Ухватов изумленно посмотрел на меня и проговорил:
— Ах, вот как?.. Тогда прости меня.
Он ушел, а я мучился, теряясь в догадках. Мне думалось, что я обидел Ваню. Пришел с работы Красильников. Я спросил его. что значит «фамильярность».
— Фамильярность? —сказал он. — Это просто такое отношению к человеку... Ну, вот, примерно: ты бы шел по улице, какой-нибудь мальчишка подошел бы к тебе и сказал: «Эй, мол, Алешка, дай-ка раскурить».
Меня поразила противоположность моего понятия с ясно выраженной мыслью Красильникова.

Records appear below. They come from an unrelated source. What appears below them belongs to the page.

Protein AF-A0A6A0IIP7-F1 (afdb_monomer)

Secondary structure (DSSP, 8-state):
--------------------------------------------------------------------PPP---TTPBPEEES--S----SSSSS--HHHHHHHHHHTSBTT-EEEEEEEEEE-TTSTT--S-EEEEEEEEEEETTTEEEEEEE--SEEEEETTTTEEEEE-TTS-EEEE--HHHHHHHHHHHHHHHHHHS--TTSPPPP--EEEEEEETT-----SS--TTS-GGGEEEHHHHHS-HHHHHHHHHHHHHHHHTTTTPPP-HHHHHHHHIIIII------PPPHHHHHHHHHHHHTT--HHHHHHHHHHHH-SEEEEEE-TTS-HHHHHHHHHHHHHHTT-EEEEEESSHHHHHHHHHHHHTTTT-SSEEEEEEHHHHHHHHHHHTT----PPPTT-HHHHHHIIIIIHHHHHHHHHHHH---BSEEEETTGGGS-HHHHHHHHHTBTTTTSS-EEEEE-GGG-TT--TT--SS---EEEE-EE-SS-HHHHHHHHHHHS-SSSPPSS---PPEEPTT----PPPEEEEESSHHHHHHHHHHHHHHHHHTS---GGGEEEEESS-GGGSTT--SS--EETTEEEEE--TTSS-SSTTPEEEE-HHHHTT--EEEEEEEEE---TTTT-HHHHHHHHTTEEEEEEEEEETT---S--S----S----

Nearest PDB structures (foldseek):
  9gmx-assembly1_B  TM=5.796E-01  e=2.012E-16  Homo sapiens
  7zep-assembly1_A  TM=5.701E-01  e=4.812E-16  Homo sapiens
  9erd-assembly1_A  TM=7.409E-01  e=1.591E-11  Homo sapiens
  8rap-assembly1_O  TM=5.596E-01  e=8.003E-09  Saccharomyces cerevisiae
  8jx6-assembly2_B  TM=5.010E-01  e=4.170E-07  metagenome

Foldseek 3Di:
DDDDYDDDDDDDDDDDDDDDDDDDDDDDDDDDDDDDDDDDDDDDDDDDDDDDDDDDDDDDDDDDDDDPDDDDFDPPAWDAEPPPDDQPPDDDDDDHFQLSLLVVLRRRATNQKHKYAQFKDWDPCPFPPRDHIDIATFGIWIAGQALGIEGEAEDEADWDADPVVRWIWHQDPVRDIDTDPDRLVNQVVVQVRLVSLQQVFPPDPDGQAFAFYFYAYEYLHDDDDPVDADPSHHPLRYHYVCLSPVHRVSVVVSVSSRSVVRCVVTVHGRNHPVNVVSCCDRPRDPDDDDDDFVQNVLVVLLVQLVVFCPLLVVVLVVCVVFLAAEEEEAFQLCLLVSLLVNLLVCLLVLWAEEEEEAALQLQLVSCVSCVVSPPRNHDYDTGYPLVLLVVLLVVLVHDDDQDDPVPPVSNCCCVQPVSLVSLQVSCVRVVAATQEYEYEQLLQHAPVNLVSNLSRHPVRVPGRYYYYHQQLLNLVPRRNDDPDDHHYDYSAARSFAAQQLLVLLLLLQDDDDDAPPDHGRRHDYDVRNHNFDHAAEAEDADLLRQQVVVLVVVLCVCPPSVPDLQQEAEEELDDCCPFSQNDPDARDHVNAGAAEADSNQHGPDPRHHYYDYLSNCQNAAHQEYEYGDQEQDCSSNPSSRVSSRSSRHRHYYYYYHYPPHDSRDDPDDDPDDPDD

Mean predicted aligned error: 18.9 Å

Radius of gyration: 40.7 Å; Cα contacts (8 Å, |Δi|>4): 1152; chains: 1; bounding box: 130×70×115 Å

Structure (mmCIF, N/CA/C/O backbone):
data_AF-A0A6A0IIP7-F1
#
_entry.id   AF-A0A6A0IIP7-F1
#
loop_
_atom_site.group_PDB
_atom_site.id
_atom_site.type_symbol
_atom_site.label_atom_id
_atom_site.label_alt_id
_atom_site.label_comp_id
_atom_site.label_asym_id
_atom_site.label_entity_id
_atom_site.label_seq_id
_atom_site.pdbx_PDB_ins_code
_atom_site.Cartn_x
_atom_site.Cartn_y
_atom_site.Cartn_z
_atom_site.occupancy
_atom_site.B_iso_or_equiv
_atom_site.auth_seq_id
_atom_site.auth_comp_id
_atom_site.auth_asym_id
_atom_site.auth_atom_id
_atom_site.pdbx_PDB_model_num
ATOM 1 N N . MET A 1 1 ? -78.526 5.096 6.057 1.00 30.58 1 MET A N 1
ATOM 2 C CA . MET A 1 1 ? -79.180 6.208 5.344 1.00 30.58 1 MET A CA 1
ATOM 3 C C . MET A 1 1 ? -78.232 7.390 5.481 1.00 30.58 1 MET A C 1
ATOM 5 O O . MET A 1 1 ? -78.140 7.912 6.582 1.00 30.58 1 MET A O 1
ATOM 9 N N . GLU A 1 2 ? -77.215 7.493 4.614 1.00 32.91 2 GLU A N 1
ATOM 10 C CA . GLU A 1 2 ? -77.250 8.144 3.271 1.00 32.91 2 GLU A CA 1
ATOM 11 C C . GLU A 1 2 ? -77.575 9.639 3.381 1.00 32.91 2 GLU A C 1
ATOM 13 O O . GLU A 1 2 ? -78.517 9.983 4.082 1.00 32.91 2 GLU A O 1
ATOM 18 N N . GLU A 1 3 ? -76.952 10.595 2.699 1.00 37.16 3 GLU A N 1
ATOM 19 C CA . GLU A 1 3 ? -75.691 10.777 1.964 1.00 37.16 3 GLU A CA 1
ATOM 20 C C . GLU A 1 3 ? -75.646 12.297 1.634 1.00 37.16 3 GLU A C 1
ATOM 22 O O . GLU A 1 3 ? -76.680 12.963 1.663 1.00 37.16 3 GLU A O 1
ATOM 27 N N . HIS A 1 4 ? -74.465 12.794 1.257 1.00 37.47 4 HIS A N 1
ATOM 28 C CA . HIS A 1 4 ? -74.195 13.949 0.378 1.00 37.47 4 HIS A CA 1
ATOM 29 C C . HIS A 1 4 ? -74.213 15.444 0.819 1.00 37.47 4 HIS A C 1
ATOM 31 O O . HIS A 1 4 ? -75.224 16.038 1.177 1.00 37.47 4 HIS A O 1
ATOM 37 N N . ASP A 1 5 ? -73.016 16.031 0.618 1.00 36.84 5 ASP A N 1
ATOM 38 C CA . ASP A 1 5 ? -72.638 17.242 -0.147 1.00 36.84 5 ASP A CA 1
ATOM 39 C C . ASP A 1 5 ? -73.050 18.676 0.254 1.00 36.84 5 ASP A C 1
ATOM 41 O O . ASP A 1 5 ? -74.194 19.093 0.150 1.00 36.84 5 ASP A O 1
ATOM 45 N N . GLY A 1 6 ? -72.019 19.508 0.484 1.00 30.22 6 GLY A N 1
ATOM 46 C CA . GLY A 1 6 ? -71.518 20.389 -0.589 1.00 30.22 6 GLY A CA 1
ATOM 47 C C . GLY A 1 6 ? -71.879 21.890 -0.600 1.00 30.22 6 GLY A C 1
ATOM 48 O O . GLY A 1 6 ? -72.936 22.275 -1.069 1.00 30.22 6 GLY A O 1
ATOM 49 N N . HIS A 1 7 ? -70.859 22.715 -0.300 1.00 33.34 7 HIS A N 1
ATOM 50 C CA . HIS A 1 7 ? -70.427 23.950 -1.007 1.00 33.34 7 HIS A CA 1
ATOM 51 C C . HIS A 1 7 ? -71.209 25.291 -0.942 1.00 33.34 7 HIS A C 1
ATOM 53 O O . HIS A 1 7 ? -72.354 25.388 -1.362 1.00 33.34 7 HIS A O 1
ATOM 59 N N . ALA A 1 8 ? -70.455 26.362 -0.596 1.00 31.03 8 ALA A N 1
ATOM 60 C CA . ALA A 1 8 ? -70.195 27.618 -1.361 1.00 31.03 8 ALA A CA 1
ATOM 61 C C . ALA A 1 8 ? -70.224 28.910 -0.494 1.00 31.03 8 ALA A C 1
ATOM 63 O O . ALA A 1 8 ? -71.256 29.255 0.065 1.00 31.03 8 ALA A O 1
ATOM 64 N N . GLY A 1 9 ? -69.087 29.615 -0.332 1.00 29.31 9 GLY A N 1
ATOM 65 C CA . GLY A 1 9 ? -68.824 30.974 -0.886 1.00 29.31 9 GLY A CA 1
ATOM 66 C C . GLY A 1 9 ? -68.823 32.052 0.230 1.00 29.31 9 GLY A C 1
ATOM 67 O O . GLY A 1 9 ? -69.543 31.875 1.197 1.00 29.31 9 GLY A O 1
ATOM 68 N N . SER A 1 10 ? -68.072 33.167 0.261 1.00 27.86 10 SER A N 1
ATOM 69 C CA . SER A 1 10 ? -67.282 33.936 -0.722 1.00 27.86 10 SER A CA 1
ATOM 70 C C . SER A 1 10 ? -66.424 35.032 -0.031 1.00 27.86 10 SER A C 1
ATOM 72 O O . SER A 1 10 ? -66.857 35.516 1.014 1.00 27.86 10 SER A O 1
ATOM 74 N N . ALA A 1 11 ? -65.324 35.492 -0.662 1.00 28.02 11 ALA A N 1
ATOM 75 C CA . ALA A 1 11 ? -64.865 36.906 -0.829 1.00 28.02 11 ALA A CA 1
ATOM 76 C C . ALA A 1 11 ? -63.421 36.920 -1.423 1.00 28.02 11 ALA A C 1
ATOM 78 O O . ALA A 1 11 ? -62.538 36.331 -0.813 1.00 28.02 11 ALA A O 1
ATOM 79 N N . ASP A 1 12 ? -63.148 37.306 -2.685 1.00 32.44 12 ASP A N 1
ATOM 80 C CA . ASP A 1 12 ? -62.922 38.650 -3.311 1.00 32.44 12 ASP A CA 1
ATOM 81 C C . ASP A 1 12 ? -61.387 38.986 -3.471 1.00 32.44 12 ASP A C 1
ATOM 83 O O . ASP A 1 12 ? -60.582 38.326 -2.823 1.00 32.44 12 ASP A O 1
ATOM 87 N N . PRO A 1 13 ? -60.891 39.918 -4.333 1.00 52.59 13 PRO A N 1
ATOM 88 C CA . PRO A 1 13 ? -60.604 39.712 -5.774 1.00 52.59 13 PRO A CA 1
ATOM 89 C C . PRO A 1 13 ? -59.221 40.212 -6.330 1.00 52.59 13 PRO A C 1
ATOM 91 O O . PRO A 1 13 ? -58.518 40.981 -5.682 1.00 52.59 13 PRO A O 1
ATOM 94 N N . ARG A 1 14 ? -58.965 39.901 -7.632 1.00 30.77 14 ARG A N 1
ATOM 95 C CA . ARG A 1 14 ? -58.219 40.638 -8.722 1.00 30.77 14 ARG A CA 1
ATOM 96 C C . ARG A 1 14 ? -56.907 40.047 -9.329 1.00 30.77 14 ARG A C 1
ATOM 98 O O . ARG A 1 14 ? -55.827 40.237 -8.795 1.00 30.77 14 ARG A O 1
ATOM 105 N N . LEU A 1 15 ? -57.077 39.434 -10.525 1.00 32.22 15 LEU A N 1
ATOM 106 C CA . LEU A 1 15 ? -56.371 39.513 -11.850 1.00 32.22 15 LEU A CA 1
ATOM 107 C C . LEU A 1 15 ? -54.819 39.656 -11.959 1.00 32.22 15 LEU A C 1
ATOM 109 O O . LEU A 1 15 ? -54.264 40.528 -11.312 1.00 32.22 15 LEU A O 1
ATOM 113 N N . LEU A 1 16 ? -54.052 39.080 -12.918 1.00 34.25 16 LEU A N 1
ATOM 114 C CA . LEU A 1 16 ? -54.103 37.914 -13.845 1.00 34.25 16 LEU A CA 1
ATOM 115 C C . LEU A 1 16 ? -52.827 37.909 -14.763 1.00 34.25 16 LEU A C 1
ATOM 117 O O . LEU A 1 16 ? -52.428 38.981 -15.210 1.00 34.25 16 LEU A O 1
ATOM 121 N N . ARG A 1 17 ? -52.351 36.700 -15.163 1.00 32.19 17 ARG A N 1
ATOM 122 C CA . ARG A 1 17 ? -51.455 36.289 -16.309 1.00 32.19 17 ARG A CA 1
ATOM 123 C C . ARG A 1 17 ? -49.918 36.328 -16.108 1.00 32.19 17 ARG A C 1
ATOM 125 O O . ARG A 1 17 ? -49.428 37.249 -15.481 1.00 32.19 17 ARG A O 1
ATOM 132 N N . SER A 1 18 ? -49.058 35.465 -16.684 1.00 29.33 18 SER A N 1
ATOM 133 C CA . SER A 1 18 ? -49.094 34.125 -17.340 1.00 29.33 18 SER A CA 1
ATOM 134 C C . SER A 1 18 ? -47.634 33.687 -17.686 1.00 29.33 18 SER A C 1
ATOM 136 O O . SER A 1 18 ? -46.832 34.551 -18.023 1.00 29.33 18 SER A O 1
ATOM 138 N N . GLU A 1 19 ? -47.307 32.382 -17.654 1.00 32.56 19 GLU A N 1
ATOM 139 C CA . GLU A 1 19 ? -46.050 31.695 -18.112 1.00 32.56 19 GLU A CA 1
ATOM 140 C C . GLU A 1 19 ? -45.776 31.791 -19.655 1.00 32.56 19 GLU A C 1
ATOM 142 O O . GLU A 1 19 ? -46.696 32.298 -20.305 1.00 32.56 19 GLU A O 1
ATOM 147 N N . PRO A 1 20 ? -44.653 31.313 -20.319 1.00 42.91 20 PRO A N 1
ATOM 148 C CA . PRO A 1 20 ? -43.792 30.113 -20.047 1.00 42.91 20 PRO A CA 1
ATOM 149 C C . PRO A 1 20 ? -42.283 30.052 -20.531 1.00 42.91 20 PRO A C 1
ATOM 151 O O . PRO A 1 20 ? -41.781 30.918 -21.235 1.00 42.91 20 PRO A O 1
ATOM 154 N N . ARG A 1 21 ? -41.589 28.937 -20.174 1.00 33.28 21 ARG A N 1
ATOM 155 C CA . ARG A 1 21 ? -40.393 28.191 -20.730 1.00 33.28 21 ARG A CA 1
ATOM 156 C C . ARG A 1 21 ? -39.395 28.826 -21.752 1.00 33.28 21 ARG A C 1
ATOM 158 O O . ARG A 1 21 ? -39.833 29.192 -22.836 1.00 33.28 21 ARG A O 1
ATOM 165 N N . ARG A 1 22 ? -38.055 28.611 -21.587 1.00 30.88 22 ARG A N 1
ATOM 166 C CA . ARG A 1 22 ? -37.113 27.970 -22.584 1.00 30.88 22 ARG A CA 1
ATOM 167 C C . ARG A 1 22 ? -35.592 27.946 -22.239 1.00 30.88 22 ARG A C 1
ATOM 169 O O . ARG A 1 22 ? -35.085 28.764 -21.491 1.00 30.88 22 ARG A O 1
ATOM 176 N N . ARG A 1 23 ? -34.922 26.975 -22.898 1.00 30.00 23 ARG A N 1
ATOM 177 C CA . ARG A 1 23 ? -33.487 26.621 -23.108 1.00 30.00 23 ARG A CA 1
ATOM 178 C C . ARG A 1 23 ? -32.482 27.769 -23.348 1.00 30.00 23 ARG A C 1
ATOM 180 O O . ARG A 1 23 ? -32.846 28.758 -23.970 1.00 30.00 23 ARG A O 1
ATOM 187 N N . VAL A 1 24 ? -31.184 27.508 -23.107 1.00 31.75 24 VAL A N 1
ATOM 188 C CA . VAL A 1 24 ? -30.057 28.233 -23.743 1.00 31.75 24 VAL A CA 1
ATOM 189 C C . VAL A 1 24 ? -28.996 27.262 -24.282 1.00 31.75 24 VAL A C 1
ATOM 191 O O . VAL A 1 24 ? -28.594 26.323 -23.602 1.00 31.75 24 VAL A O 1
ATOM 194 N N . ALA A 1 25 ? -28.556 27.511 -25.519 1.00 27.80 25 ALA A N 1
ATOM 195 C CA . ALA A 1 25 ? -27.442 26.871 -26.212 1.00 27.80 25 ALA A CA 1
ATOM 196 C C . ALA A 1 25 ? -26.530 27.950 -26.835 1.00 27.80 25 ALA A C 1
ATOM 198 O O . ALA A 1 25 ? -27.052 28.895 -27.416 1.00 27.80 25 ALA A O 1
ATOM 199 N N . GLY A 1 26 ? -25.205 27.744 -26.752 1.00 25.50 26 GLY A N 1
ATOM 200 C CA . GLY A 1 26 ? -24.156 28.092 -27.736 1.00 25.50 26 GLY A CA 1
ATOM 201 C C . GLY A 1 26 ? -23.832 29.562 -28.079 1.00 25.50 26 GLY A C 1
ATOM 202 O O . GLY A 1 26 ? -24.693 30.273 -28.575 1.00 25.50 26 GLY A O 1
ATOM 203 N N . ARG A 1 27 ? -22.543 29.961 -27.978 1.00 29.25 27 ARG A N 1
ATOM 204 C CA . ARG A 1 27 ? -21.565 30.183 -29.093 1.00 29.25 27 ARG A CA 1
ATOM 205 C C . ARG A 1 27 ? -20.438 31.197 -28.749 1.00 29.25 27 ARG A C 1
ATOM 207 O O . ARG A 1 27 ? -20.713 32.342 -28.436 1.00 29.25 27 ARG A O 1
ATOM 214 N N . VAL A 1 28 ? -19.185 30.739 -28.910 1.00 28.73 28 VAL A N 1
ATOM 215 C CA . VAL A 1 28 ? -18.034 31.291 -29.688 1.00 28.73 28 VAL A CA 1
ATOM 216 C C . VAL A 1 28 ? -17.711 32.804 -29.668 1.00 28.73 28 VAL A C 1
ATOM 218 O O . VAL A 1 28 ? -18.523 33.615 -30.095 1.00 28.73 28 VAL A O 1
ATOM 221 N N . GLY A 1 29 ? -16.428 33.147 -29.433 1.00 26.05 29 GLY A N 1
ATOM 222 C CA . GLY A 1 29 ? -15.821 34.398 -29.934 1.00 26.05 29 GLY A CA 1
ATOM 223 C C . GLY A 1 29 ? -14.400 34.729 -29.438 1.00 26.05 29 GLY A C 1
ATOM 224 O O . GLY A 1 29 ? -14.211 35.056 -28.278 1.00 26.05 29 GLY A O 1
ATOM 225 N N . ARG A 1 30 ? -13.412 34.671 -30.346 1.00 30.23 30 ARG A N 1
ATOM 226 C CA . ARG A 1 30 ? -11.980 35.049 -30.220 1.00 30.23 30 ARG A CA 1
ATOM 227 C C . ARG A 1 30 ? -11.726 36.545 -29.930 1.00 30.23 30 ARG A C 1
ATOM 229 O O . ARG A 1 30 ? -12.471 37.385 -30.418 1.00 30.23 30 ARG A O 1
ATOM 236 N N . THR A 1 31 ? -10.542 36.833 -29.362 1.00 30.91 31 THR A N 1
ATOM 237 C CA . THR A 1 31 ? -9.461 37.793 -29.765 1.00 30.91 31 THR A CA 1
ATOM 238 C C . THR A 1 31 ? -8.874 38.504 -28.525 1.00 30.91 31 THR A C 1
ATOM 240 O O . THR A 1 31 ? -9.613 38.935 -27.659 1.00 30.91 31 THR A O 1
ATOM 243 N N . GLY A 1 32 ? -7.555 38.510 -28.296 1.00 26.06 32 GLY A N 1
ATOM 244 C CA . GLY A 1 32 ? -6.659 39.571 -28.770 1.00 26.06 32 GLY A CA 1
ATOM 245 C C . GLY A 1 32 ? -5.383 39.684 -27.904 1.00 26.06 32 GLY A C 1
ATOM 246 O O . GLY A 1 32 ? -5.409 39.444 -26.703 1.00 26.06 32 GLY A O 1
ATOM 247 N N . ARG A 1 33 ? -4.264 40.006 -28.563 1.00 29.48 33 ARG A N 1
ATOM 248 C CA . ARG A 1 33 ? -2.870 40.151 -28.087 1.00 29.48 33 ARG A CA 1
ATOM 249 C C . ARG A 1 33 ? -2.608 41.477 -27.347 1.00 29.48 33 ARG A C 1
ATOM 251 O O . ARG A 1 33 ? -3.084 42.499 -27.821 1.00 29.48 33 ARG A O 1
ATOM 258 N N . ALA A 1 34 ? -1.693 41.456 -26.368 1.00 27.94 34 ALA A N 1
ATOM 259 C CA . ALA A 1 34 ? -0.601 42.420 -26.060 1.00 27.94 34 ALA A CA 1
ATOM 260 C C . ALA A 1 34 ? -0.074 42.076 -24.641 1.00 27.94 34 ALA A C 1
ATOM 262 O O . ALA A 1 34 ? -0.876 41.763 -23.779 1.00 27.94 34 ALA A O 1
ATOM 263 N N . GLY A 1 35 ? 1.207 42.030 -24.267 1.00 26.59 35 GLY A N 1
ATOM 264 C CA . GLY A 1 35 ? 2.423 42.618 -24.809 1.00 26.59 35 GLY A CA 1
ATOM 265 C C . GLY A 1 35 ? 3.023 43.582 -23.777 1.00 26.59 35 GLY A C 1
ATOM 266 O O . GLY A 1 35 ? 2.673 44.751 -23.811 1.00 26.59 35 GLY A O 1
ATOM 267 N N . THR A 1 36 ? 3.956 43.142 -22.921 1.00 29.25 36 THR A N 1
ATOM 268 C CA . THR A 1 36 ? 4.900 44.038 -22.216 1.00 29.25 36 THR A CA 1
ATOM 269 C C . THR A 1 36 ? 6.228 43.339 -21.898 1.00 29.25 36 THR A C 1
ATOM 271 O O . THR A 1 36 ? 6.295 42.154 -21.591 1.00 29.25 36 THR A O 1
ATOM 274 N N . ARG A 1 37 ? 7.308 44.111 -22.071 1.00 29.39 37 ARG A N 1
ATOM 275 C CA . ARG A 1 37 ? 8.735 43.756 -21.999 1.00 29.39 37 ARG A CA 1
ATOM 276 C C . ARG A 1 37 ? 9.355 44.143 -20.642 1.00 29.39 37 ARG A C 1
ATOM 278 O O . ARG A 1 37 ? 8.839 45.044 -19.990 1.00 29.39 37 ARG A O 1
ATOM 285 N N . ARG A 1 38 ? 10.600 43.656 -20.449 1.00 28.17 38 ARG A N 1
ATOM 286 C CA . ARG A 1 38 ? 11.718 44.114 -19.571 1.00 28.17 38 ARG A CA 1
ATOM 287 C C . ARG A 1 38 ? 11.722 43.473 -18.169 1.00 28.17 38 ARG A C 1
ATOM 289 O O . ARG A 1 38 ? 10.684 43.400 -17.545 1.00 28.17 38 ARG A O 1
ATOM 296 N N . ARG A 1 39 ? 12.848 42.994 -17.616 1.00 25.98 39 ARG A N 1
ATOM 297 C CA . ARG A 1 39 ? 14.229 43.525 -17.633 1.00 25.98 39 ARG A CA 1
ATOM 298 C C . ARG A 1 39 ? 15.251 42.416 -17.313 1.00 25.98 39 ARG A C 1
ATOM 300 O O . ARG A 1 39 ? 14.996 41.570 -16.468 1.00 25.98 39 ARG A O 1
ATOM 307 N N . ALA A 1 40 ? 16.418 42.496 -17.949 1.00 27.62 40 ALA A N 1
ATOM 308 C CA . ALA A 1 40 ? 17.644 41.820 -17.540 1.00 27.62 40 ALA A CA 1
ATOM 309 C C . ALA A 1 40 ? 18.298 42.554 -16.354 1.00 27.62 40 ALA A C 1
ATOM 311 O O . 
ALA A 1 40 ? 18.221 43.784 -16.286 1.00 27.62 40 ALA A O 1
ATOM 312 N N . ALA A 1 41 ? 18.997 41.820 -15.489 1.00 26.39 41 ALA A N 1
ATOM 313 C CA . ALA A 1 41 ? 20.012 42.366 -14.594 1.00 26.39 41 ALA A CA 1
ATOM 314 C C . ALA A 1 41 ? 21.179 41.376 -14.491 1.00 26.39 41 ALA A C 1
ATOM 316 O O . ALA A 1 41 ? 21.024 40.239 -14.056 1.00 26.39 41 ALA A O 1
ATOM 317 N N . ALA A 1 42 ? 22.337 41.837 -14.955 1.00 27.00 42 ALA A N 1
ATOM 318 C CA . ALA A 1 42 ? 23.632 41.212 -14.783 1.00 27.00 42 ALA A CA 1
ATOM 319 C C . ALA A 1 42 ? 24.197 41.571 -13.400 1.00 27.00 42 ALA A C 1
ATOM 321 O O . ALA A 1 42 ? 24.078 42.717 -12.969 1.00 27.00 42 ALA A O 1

Бежали дни, полные новых впечатлений, обогащая меня все новыми знакомствами с людьми. Все скитания мои, казалось, отодвинулись назад, в темное прошлое. К нам приходил сосед, Коля Сорокин, скромный брюнет. Он приносил гусли. Ваня Ухватов их настраивал, и мы трое играли.
Приходил плечистый, красивый Николай Булко.
Появлялся Яша Сизов. Правая нога его была много короче левой. Ступая на нее, он стремительно опрокидывался на правую сторону, перегибал туловище, будто в- правом боку у него не было ребер. Он был веселый, живой, как ртуть.
Из нижнего этажа поднимался кузнец Темных — тяжелый, угрюмый человек. Я знал из его рассказов, что он работал у нас, на Урале, и как раз в ту пору, когда происходил бунт рудокопов. Он любил говорить об этом бунте.
— За этот бунт у вас в ту пору губернатора сместили, за то, что он порку учинил. А жарко порол, мерзавец. Свирепый человек был. У вас, наверное, и посейчас еще в волостях порют?.. Дикий у вас там народ, привык к плетке, как пьяница к водке.
Он очень много рассказывал о наших краях. Было видно, что этот силач вдоль и поперек изъездил Урал, Сибирь. Часто он просил Ваню Ухватова играть арестантские песни.
Ваня играл, а Темных глухим басом тихонько подпевал:
И когда он пел, густые брови его опускались, глаза под ними темнели.
Но более всего мне бросалось в глаза его упорное искание какой-то истины, которая окончательно уничтожила бы религию. Он читал библию, докапывался в дебрях аллегорий до противоречий в догматах катехизиса. Раз он Сердито прочитал из библии:
—«И сказал бог: да будет свет, и стал свет. И увидел бог свет, и отделил свет от тьмы, и назвал свет днем, а тьму ночью. И был вечер, и было утро: день один...» Ха... Ловко... А солнышка еще не было.. Откуда это у него утро, вечер?.. Чепуха!..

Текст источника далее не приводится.